09/09/19

Exonération des titres-repas: de nouvelles précisions!

La Cour de cassation a confirmé l’arrêt de la Cour du travail de Bruxelles du 8 septembre 2016, qui avait estimé que les titres-repas accordés en conversion d’une partie d’une prime restant allouée jusqu’à concurrence d’un montant réduit n’étaient pas exonérés de cotisations de sécurité sociale.

1. Conditions d’exonération des titres-repas

L’article 19bis, §1er, de l’arrêté royal du 28 novembre 1969 pris en exécution de la loi du 27 juin 1969 révisant l’arrêté-loi du 28 décembre 1944 concernant la sécurité sociale des travailleurs énonce les conditions dans lesquelles un titre-repas est exonéré de cotisations de sécurité sociale.

L’une d’elles est que le titre-repas ne peut être accordé en remplacement ou en conversion d’une rémunération, d’une prime ou d’un avantage.

2. Arrêt de la Cour de cassation du 24 juin 2019

Dans un arrêt du 8 septembre 2016, la Cour du travail de Bruxelles a décidé que des titres-repas qui avaient été octroyés en remplacement ou en conversion d’une partie d’une prime constituent de la rémunération.

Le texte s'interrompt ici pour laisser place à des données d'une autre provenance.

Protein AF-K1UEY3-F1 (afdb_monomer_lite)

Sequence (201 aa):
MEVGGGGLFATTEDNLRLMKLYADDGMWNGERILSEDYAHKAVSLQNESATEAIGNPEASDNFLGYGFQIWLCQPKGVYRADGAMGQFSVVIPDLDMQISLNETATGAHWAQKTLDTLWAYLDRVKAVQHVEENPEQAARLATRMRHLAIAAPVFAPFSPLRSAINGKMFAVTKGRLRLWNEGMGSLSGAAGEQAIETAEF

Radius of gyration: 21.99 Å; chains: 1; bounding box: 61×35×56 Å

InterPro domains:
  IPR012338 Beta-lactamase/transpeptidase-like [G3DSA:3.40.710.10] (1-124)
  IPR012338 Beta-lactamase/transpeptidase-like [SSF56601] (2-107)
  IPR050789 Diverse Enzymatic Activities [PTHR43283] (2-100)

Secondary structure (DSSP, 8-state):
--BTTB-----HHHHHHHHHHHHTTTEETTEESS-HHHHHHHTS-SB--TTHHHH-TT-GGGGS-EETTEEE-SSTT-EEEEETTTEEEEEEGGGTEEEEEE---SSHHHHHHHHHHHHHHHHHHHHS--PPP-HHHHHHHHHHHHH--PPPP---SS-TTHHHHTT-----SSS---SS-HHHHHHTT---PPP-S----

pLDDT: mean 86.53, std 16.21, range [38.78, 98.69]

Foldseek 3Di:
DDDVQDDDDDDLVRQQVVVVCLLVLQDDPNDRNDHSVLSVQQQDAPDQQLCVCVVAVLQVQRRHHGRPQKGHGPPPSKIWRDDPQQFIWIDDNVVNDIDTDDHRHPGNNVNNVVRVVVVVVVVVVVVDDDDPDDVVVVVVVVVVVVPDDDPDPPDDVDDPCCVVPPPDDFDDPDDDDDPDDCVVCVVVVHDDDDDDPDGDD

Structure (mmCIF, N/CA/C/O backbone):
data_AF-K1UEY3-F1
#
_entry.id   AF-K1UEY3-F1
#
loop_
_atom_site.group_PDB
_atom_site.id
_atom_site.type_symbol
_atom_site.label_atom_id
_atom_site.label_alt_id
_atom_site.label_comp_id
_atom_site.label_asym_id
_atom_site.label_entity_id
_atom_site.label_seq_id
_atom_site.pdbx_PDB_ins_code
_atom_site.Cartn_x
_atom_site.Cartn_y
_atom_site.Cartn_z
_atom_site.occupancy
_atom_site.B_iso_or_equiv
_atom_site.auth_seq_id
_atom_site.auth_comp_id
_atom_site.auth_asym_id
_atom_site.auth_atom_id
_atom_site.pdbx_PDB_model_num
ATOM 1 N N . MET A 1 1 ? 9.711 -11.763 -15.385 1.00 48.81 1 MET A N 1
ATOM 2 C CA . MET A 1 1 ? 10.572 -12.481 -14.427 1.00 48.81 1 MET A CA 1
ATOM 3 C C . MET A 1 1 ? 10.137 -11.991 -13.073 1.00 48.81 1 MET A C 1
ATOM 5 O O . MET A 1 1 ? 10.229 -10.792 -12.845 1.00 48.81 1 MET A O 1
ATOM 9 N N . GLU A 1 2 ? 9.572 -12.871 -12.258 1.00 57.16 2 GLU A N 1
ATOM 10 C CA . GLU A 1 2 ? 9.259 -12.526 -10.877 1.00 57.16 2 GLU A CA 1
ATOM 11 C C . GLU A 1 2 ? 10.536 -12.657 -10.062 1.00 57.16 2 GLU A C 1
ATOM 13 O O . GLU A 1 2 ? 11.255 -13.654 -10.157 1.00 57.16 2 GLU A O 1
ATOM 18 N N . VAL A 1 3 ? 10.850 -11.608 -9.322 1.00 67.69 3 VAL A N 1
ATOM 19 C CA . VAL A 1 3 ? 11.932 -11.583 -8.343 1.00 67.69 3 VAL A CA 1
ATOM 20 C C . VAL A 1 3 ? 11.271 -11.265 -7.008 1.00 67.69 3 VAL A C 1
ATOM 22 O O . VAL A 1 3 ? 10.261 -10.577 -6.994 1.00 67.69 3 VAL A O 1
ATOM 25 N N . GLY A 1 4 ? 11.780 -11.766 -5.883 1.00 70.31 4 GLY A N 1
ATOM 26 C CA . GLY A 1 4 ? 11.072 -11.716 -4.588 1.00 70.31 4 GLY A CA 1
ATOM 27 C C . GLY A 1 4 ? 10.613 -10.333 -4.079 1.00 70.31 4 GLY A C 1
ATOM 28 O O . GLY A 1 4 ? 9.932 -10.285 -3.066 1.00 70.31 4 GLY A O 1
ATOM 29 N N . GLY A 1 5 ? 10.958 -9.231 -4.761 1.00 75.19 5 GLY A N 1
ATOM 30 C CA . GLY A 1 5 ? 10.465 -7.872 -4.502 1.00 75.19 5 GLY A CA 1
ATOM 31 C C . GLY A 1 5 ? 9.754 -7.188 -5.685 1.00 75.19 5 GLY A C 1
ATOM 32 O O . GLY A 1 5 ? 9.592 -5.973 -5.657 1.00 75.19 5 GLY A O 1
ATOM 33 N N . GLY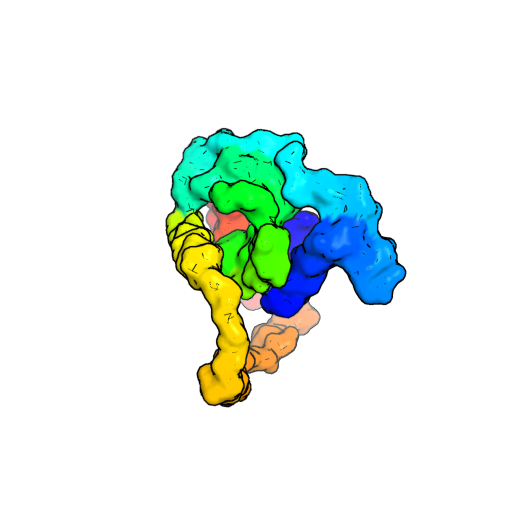 A 1 6 ? 9.368 -7.904 -6.751 1.00 80.81 6 GLY A N 1
ATOM 34 C CA . GLY A 1 6 ? 8.635 -7.305 -7.872 1.00 80.81 6 GLY A CA 1
ATOM 35 C C . GLY A 1 6 ? 8.422 -8.199 -9.099 1.00 80.81 6 GLY A C 1
ATOM 36 O O . GLY A 1 6 ? 9.022 -9.262 -9.257 1.00 80.81 6 GLY A O 1
ATOM 37 N N . GLY A 1 7 ? 7.569 -7.729 -10.014 1.00 82.19 7 GLY A N 1
ATOM 38 C CA . GLY A 1 7 ? 7.275 -8.406 -11.284 1.00 82.19 7 GLY A CA 1
ATOM 39 C C . GLY A 1 7 ? 6.047 -9.320 -11.271 1.00 82.19 7 GLY A C 1
ATOM 40 O O . GLY A 1 7 ? 5.759 -9.917 -12.308 1.00 82.19 7 GLY A O 1
ATOM 41 N N . LEU A 1 8 ? 5.332 -9.391 -10.141 1.00 84.75 8 LEU A N 1
ATOM 42 C CA . LEU A 1 8 ? 4.017 -10.022 -10.034 1.00 84.75 8 LEU A CA 1
ATOM 43 C C . LEU A 1 8 ? 2.961 -9.176 -10.754 1.00 84.75 8 LEU A C 1
ATOM 45 O O . LEU A 1 8 ? 2.913 -7.955 -10.594 1.00 84.75 8 LEU A O 1
ATOM 49 N N . PHE A 1 9 ? 2.087 -9.840 -11.505 1.00 86.56 9 PHE A N 1
ATOM 50 C CA . PHE A 1 9 ? 0.876 -9.236 -12.052 1.00 86.56 9 PHE A CA 1
ATOM 51 C C . PHE A 1 9 ? -0.319 -9.693 -11.220 1.00 86.56 9 PHE A C 1
ATOM 53 O O . PHE A 1 9 ? -0.610 -10.885 -11.155 1.00 86.56 9 PHE A O 1
ATOM 60 N N . ALA A 1 10 ? -1.009 -8.740 -10.603 1.00 88.81 10 ALA A N 1
ATOM 61 C CA . ALA A 1 10 ? -2.159 -8.981 -9.743 1.00 88.81 10 ALA A CA 1
ATOM 62 C C . ALA A 1 10 ? -3.260 -7.966 -10.061 1.00 88.81 10 ALA A C 1
ATOM 64 O O . ALA A 1 10 ? -2.978 -6.841 -10.486 1.00 88.81 10 ALA A O 1
ATOM 65 N N . THR A 1 11 ? -4.520 -8.357 -9.878 1.00 91.25 11 THR A N 1
ATOM 66 C CA . THR A 1 11 ? -5.636 -7.411 -9.963 1.00 91.25 11 THR A CA 1
ATOM 67 C C . THR A 1 11 ? -5.717 -6.558 -8.693 1.00 91.25 11 THR A C 1
ATOM 69 O O . THR A 1 11 ? -5.177 -6.920 -7.647 1.00 91.25 11 THR A O 1
ATOM 72 N N . THR A 1 12 ? -6.442 -5.435 -8.745 1.00 92.75 12 THR A N 1
ATOM 73 C CA . THR A 1 12 ? -6.751 -4.644 -7.539 1.00 92.75 12 THR A CA 1
ATOM 74 C C . THR A 1 12 ? -7.449 -5.494 -6.473 1.00 92.75 12 THR A C 1
ATOM 76 O O . THR A 1 12 ? -7.201 -5.333 -5.282 1.00 92.75 12 THR A O 1
ATOM 79 N N . GLU A 1 13 ? -8.296 -6.436 -6.897 1.00 94.31 13 GLU A N 1
ATOM 80 C CA . GLU A 1 13 ? -8.982 -7.349 -5.985 1.00 94.31 13 GLU A CA 1
ATOM 81 C C . GLU A 1 13 ? -8.008 -8.324 -5.313 1.00 94.31 13 GLU A C 1
ATOM 83 O O . GLU A 1 13 ? -8.126 -8.569 -4.116 1.00 94.31 13 GLU A O 1
ATOM 88 N N . ASP A 1 14 ? -7.012 -8.839 -6.034 1.00 95.19 14 ASP A N 1
ATOM 89 C CA . ASP A 1 14 ? -5.997 -9.730 -5.455 1.00 95.19 14 ASP A CA 1
ATOM 90 C C . ASP A 1 14 ? -5.161 -9.010 -4.389 1.00 95.19 14 ASP A C 1
ATOM 92 O O . ASP A 1 14 ? -4.939 -9.552 -3.305 1.00 95.19 14 ASP A O 1
ATOM 96 N N . ASN A 1 15 ? -4.779 -7.754 -4.645 1.00 95.12 15 ASN A N 1
ATOM 97 C CA . ASN A 1 15 ? -4.096 -6.907 -3.661 1.00 95.12 15 ASN A CA 1
ATOM 98 C C . ASN A 1 15 ? -4.966 -6.654 -2.421 1.00 95.12 15 ASN A C 1
ATOM 100 O O . ASN A 1 15 ? -4.459 -6.585 -1.295 1.00 95.12 15 ASN A O 1
ATOM 104 N N . LEU A 1 16 ? -6.282 -6.516 -2.613 1.00 95.75 16 LEU A N 1
ATOM 105 C CA . LEU A 1 16 ? -7.236 -6.379 -1.519 1.00 95.75 16 LEU A CA 1
ATOM 106 C C . LEU A 1 16 ? -7.303 -7.675 -0.699 1.00 95.75 16 LEU A C 1
ATOM 108 O O . LEU A 1 16 ? -7.108 -7.640 0.513 1.00 95.75 16 LEU A O 1
ATOM 112 N N . ARG A 1 17 ? -7.478 -8.834 -1.343 1.00 97.12 17 ARG A N 1
ATOM 113 C CA . ARG A 1 17 ? -7.512 -10.140 -0.662 1.00 97.12 17 ARG A CA 1
ATOM 114 C C . ARG A 1 17 ? -6.233 -10.423 0.126 1.00 97.12 17 ARG A C 1
ATOM 116 O O . ARG A 1 17 ? -6.317 -10.893 1.257 1.00 97.12 17 ARG A O 1
ATOM 123 N N . LEU A 1 18 ? -5.067 -10.091 -0.435 1.00 96.25 18 LEU A N 1
ATOM 124 C CA . LEU A 1 18 ? -3.784 -10.256 0.249 1.00 96.25 18 LEU A CA 1
ATOM 125 C C . LEU A 1 18 ? -3.750 -9.478 1.565 1.00 96.25 18 LEU A C 1
ATOM 127 O O . LEU A 1 18 ? -3.408 -10.031 2.600 1.00 96.25 18 LEU A O 1
ATOM 131 N N . MET A 1 19 ? -4.121 -8.202 1.549 1.00 97.81 19 MET A N 1
ATOM 132 C CA . MET A 1 19 ? -4.082 -7.397 2.770 1.00 97.81 19 MET A CA 1
ATOM 133 C C . MET A 1 19 ? -5.254 -7.690 3.717 1.00 97.81 19 MET A C 1
ATOM 135 O O . MET A 1 19 ? -5.104 -7.516 4.923 1.00 97.81 19 MET A O 1
ATOM 139 N N . LYS A 1 20 ? -6.364 -8.250 3.216 1.00 97.62 20 LYS A N 1
ATOM 140 C CA . LYS A 1 20 ? -7.438 -8.800 4.055 1.00 97.62 20 LYS A CA 1
ATOM 141 C C . LYS A 1 20 ? -6.966 -10.009 4.865 1.00 97.62 20 LYS A C 1
ATOM 143 O O . LYS A 1 20 ? -7.337 -10.124 6.023 1.00 97.62 20 LYS A O 1
ATOM 148 N N . LEU A 1 21 ? -6.092 -10.853 4.308 1.00 98.31 21 LEU A N 1
ATOM 149 C CA . LEU A 1 21 ? -5.454 -11.944 5.055 1.00 98.31 21 LEU A CA 1
ATOM 150 C C . LEU A 1 21 ? -4.649 -11.425 6.260 1.00 98.31 21 LEU A C 1
ATOM 152 O O . LEU A 1 21 ? -4.688 -12.039 7.322 1.00 98.31 21 LEU A O 1
ATOM 156 N N . TYR A 1 22 ? -3.934 -10.304 6.116 1.00 98.31 22 TYR A N 1
ATOM 157 C CA . TYR A 1 22 ? -3.237 -9.667 7.242 1.00 98.31 22 TYR A CA 1
ATOM 158 C C . TYR A 1 22 ? -4.208 -9.021 8.236 1.00 98.31 22 TYR A C 1
ATOM 160 O O . TYR A 1 22 ? -3.990 -9.131 9.438 1.00 98.31 22 TYR A O 1
ATOM 168 N N . ALA A 1 23 ? -5.280 -8.390 7.743 1.00 97.94 23 ALA A N 1
ATOM 169 C CA . ALA A 1 23 ? -6.330 -7.805 8.578 1.00 97.94 23 ALA A CA 1
ATOM 170 C C . ALA A 1 23 ? -7.088 -8.853 9.411 1.00 97.94 23 ALA A C 1
ATOM 172 O O . ALA A 1 23 ? -7.525 -8.549 10.515 1.00 97.94 23 ALA A O 1
ATOM 173 N N . ASP A 1 24 ? -7.197 -10.080 8.897 1.00 97.81 24 ASP A N 1
ATOM 174 C CA . ASP A 1 24 ? -7.846 -11.223 9.548 1.00 97.81 24 ASP A CA 1
ATOM 175 C C . ASP A 1 24 ? -6.836 -12.135 10.276 1.00 97.81 24 ASP A C 1
ATOM 177 O O . ASP A 1 24 ? -7.026 -13.351 10.362 1.00 97.81 24 ASP A O 1
ATOM 181 N N . ASP A 1 25 ? -5.725 -11.582 10.772 1.00 97.81 25 ASP A N 1
ATOM 182 C CA . ASP A 1 25 ? -4.740 -12.288 11.608 1.00 97.81 25 ASP A CA 1
ATOM 183 C C . ASP A 1 25 ? -4.156 -13.571 10.975 1.00 97.81 25 ASP A C 1
ATOM 185 O O . ASP A 1 25 ? -3.814 -14.555 11.652 1.00 97.81 25 ASP A O 1
ATOM 189 N N . GLY A 1 26 ? -4.050 -13.582 9.644 1.00 98.19 26 GLY A N 1
ATOM 190 C CA . GLY A 1 26 ? -3.556 -14.717 8.870 1.00 98.19 26 GLY A CA 1
ATOM 191 C C . GLY A 1 26 ? -4.595 -15.800 8.573 1.00 98.19 26 GLY A C 1
ATOM 192 O O . GLY A 1 26 ? -4.217 -16.877 8.099 1.00 98.19 26 GLY A O 1
ATOM 193 N N . MET A 1 27 ? -5.877 -15.548 8.843 1.00 98.25 27 MET A N 1
ATOM 194 C CA . MET A 1 27 ? -6.992 -16.441 8.534 1.00 98.25 27 MET A CA 1
ATOM 195 C C . MET A 1 27 ? -7.635 -16.078 7.192 1.00 98.25 27 MET A C 1
ATOM 197 O O . MET A 1 27 ? -7.913 -14.919 6.909 1.00 98.25 27 MET A O 1
ATOM 201 N N . TRP A 1 28 ? -7.943 -17.081 6.376 1.00 97.50 28 TRP A N 1
ATOM 202 C CA . TRP A 1 28 ? -8.722 -16.915 5.155 1.00 97.50 28 TRP A CA 1
ATOM 203 C C . TRP A 1 28 ? -9.786 -18.000 5.072 1.00 97.50 28 TRP A C 1
ATOM 205 O O . TRP A 1 28 ? -9.466 -19.183 5.021 1.00 97.50 28 TRP A O 1
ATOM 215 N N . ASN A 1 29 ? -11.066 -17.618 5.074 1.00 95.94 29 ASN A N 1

Des cotisations de sécurité sociale sont donc dues sur ces montants.

La Cour de cassation a été interrogée quant à cette interprétation.

Dans son arrêt, la Cour rappelle expressément que l’article 19bis, §1er, de l’arrêté royal du 28 novembre 1969 n’opère aucune distinction selon que le remplacement ou la conversion de la prime soit totale ou partielle.

Seule l’existence d’un remplacement ou d’une conversion est requise.

Sur cette base, un titre-repas doit être considéré comme de la rémunération, et soumis à des cotisations de sécurité sociale, dès lors qu’il est octroyé dans le cadre de la conversion d’une prime, que celle-ci soit totale ou partielle.

Que retenir ?

La Cour de cassation précise les conditions dans lesquelles des titres-repas peuvent bénéficier d’une exonération de cotisations de sécurité sociale.

Elle énonce que l’employeur qui décide d’octroyer des titres-repas en conversion partielle d’une prime ne peut bénéficier de cette exonération.